PROVIDED RECORDS ::
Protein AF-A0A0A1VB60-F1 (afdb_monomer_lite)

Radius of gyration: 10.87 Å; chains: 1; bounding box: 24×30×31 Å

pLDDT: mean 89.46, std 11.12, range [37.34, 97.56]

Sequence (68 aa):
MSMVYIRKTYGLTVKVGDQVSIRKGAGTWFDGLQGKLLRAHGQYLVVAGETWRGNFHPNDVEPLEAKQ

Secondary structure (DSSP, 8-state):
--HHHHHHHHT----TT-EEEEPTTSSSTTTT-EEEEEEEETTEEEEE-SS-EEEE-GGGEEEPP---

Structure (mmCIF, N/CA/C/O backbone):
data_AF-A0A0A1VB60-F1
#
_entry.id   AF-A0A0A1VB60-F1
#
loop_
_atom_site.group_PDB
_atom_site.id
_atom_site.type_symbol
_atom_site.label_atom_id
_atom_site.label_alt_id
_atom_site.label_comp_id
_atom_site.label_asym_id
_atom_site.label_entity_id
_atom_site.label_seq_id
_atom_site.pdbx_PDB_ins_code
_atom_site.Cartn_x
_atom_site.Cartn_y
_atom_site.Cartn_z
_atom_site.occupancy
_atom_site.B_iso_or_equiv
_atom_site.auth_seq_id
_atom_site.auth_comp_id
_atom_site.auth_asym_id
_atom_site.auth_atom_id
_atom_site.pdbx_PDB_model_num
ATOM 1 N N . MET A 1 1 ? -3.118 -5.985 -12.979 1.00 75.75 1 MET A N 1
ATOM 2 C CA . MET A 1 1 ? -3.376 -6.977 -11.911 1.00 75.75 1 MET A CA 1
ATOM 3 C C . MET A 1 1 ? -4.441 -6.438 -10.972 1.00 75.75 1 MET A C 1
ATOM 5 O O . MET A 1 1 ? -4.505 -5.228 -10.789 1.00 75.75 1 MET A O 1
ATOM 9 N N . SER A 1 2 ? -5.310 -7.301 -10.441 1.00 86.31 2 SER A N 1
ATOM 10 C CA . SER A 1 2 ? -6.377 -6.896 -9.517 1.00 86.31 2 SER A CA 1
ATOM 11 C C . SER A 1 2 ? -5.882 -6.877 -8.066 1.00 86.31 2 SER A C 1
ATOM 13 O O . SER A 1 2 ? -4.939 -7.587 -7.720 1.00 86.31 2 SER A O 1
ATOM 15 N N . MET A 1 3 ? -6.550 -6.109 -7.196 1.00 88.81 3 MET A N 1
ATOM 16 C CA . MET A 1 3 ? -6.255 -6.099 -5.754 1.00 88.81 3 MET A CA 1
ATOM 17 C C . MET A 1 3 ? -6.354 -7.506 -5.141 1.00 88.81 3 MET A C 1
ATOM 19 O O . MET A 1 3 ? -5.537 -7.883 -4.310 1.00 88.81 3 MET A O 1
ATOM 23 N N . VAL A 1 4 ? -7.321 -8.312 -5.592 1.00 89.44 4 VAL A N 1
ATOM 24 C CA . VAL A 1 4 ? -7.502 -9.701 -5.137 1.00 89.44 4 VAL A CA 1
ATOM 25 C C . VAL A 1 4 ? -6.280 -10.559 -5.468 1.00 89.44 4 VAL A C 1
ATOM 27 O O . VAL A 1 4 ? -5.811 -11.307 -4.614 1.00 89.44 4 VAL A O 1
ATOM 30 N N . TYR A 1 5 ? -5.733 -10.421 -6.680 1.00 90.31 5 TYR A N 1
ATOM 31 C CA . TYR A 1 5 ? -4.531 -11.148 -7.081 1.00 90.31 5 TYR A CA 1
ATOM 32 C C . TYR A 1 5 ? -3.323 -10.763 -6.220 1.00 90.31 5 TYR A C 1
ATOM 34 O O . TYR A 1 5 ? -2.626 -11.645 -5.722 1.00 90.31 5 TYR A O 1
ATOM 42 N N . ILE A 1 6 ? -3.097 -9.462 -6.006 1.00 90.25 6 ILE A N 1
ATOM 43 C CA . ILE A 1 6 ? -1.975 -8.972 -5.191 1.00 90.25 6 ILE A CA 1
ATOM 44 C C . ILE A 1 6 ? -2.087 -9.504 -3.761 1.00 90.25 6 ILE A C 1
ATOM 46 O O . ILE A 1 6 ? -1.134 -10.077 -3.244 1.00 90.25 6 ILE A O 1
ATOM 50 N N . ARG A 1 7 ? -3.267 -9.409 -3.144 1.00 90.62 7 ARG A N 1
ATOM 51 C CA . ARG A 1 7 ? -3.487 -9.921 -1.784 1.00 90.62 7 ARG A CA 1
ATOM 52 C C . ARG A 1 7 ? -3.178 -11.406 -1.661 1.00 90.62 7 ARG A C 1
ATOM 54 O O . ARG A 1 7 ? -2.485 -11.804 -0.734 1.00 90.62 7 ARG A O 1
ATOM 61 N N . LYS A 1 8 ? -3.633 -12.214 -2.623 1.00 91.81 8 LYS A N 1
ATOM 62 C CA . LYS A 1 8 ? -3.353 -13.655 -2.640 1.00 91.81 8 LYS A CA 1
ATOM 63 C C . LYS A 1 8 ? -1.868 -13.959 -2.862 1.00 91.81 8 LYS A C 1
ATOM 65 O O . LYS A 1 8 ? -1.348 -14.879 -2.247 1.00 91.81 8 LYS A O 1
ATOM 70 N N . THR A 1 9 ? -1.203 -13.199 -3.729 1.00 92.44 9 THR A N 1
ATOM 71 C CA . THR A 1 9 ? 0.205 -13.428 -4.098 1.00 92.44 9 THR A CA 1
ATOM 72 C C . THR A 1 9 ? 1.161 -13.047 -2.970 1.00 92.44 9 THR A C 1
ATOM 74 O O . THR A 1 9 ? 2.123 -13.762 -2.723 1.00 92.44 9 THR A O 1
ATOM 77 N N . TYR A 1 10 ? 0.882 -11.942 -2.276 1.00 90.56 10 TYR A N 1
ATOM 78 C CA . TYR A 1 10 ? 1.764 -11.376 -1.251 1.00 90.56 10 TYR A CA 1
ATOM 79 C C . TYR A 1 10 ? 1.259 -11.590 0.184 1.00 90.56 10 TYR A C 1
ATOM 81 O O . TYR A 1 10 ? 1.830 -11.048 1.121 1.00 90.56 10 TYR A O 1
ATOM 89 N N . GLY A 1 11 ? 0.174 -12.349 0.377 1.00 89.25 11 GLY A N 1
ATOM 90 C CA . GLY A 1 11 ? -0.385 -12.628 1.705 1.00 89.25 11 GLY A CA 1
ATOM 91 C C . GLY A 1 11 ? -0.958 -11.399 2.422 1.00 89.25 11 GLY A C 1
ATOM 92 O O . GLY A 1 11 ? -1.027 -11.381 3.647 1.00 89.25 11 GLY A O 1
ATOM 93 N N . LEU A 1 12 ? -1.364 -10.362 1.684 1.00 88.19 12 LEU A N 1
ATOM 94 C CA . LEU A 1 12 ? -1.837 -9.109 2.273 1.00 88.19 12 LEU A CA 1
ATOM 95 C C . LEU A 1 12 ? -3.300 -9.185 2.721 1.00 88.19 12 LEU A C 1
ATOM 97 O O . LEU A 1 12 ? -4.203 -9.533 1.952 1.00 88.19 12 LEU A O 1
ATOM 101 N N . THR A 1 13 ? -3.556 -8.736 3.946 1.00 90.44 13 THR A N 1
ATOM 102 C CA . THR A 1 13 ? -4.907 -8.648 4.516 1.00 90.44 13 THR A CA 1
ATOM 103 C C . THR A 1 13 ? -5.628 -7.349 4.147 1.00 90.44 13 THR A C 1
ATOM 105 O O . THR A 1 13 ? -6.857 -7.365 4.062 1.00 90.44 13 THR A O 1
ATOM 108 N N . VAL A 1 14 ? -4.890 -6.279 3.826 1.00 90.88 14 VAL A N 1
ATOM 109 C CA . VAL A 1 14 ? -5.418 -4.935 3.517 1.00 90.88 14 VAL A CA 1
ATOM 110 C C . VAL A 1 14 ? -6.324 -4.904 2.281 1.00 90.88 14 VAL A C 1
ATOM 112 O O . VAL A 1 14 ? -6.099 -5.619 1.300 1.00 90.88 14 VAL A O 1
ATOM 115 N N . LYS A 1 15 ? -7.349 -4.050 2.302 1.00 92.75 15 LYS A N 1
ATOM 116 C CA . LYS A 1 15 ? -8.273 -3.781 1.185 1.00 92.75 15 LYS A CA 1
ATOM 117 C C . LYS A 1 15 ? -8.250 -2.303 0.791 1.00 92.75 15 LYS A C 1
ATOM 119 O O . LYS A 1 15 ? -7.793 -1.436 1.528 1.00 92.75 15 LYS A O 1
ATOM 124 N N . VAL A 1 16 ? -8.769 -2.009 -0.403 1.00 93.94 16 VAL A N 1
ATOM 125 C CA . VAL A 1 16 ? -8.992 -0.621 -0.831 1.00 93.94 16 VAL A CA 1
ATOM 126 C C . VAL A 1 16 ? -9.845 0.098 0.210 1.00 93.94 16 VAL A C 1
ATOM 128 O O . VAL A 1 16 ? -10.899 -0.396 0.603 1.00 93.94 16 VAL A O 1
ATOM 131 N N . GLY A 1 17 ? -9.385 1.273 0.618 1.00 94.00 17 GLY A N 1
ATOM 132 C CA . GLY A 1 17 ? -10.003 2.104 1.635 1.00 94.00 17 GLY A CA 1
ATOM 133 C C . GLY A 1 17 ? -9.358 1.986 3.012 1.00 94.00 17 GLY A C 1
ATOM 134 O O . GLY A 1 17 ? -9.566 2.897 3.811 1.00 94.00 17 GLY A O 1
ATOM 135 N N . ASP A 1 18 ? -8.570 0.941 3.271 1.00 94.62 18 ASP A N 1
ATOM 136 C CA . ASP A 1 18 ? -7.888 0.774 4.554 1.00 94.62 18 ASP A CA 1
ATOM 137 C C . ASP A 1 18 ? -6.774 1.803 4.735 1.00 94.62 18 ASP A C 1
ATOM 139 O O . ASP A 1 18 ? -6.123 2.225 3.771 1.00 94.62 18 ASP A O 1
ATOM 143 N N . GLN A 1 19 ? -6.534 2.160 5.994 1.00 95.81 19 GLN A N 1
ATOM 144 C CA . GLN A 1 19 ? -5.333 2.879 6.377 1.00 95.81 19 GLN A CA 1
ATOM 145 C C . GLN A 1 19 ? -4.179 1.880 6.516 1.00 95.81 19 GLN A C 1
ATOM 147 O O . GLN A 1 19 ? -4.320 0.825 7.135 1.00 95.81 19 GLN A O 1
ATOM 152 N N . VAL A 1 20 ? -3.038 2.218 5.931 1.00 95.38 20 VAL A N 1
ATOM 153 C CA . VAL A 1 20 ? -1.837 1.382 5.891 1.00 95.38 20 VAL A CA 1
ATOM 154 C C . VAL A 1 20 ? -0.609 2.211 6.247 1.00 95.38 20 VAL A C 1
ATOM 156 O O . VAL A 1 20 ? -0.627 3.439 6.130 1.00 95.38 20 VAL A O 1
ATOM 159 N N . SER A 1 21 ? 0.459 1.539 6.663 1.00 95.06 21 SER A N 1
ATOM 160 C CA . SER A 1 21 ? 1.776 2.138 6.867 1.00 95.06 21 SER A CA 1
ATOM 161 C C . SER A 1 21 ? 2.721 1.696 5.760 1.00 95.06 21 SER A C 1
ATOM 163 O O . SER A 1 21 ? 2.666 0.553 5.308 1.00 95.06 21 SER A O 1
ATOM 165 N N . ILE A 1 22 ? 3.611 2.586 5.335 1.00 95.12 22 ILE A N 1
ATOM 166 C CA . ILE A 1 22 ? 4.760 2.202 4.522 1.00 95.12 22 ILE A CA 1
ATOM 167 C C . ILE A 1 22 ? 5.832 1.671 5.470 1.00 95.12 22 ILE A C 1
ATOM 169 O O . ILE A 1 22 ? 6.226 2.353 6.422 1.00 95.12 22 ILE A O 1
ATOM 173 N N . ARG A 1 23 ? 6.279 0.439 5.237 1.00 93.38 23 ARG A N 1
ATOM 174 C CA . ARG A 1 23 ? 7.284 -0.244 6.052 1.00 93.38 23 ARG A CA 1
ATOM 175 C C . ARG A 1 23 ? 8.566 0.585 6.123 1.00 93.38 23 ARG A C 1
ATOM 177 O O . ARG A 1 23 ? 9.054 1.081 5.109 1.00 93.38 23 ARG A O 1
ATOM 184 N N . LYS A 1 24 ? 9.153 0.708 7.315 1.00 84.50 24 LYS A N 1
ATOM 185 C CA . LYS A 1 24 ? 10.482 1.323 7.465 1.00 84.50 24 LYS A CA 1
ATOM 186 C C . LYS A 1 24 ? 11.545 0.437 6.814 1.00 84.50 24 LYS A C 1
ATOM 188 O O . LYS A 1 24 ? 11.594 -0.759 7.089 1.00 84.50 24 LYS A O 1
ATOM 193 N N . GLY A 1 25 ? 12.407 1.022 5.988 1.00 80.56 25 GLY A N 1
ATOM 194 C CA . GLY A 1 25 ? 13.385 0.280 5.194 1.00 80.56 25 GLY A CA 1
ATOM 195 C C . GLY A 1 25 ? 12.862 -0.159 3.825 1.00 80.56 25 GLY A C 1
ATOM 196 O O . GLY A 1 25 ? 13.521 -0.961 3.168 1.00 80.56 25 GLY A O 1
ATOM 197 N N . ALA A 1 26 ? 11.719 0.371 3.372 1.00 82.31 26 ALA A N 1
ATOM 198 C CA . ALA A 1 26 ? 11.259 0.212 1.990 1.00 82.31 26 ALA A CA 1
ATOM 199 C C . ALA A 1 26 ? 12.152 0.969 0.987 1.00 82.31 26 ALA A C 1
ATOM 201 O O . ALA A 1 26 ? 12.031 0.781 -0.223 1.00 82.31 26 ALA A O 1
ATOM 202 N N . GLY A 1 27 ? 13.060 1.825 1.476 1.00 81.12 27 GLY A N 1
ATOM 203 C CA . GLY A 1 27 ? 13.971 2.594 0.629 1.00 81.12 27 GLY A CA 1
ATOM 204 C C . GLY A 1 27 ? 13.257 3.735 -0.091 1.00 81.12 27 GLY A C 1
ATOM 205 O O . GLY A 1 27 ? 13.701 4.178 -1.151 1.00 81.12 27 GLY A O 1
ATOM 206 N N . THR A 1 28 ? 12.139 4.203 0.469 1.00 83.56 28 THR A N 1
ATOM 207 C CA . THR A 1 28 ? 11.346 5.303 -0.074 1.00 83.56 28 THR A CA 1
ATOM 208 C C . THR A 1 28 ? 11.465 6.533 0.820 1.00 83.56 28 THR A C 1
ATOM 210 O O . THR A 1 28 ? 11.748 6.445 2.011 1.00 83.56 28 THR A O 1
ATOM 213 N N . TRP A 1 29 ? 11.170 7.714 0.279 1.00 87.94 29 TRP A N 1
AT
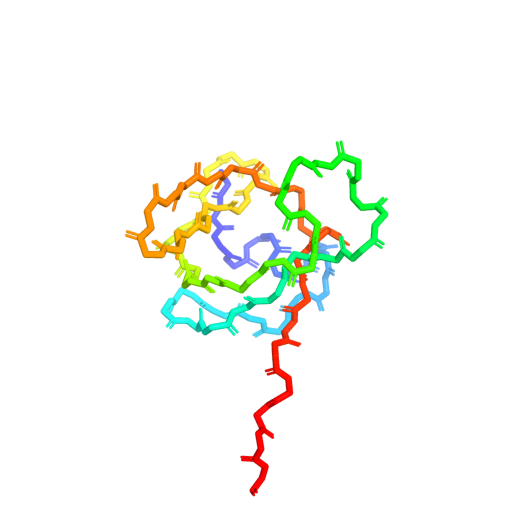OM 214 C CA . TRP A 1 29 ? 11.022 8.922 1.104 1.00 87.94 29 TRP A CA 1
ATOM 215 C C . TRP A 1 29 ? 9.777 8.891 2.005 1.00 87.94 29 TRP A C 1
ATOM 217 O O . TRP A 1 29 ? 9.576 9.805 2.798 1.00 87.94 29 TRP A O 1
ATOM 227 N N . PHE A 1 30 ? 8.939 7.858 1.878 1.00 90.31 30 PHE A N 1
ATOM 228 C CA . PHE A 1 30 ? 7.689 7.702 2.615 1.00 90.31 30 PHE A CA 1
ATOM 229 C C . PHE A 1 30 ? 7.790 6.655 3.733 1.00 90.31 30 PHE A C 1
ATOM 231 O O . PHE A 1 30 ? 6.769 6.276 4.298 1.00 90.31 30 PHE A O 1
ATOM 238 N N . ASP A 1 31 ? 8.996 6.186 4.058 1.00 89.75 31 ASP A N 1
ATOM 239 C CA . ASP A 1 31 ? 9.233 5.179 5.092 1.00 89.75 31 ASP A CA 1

REQUIREMENT :: Please copy the lines in the records above between the one holding "ATOM 154 C C" and the one holding "ATOM 206 N N", inclusive, exactly and with no other line.

EXERCISE RESULT ::
ATOM 154 C C . VAL A 1 20 ? -0.609 2.211 6.247 1.00 95.38 20 VAL A C 1
ATOM 156 O O . VAL A 1 20 ? -0.627 3.439 6.130 1.00 95.38 20 VAL A O 1
ATOM 159 N N . SER A 1 21 ? 0.459 1.539 6.663 1.00 95.06 21 SER A N 1
ATOM 160 C CA . SER A 1 21 ? 1.776 2.138 6.867 1.00 95.06 21 SER A CA 1
ATOM 161 C C . SER A 1 21 ? 2.721 1.696 5.760 1.00 95.06 21 SER A C 1
ATOM 163 O O . SER A 1 21 ? 2.666 0.553 5.308 1.00 95.06 21 SER A O 1
ATOM 165 N N . ILE A 1 22 ? 3.611 2.586 5.335 1.00 95.12 22 ILE A N 1
ATOM 166 C CA . ILE A 1 22 ? 4.760 2.202 4.522 1.00 95.12 22 ILE A CA 1
ATOM 167 C C . ILE A 1 22 ? 5.832 1.671 5.470 1.00 95.12 22 ILE A C 1
ATOM 169 O O . ILE A 1 22 ? 6.226 2.353 6.422 1.00 95.12 22 ILE A O 1
ATOM 173 N N . ARG A 1 23 ? 6.279 0.439 5.237 1.00 93.38 23 ARG A N 1
ATOM 174 C CA . ARG A 1 23 ? 7.284 -0.244 6.052 1.00 93.38 23 ARG A CA 1
ATOM 175 C C . ARG A 1 23 ? 8.566 0.585 6.123 1.00 93.38 23 ARG A C 1
ATOM 177 O O . ARG A 1 23 ? 9.054 1.081 5.109 1.00 93.38 23 ARG A O 1
ATOM 184 N N . LYS A 1 24 ? 9.153 0.708 7.315 1.00 84.50 24 LYS A N 1
ATOM 185 C CA . LYS A 1 24 ? 10.482 1.323 7.465 1.00 84.50 24 LYS A CA 1
ATOM 186 C C . LYS A 1 24 ? 11.545 0.437 6.814 1.00 84.50 24 LYS A C 1
ATOM 188 O O . LYS A 1 24 ? 11.594 -0.759 7.089 1.00 84.50 24 LYS A O 1
ATOM 193 N N . GLY A 1 25 ? 12.407 1.022 5.988 1.00 80.56 25 GLY A N 1
ATOM 194 C CA . GLY A 1 25 ? 13.385 0.280 5.194 1.00 80.56 25 GLY A CA 1
ATOM 195 C C . GLY A 1 25 ? 12.862 -0.159 3.825 1.00 80.56 25 GLY A C 1
ATOM 196 O O . GLY A 1 25 ? 13.521 -0.961 3.168 1.00 80.56 25 GLY A O 1
ATOM 197 N N . ALA A 1 26 ? 11.719 0.371 3.372 1.00 82.31 26 ALA A N 1
ATOM 198 C CA . ALA A 1 26 ? 11.259 0.212 1.990 1.00 82.31 26 ALA A CA 1
ATOM 199 C C . ALA A 1 26 ? 12.152 0.969 0.987 1.00 82.31 26 ALA A C 1
ATOM 201 O O . ALA A 1 26 ? 12.031 0.781 -0.223 1.00 82.31 26 ALA A O 1
ATOM 202 N N . GLY A 1 27 ? 13.060 1.825 1.476 1.00 81.12 27 GLY A N 1
ATOM 203 C CA . GLY A 1 27 ? 13.971 2.594 0.629 1.00 81.12 27 GLY A CA 1
ATOM 204 C C . GLY A 1 27 ? 13.257 3.735 -0.091 1.00 81.12 27 GLY A C 1
ATOM 205 O O . GLY A 1 27 ? 13.701 4.178 -1.151 1.00 81.12 27 GLY A O 1
ATOM 206 N N . THR A 1 28 ? 12.139 4.203 0.469 1.00 83.56 28 THR A N 1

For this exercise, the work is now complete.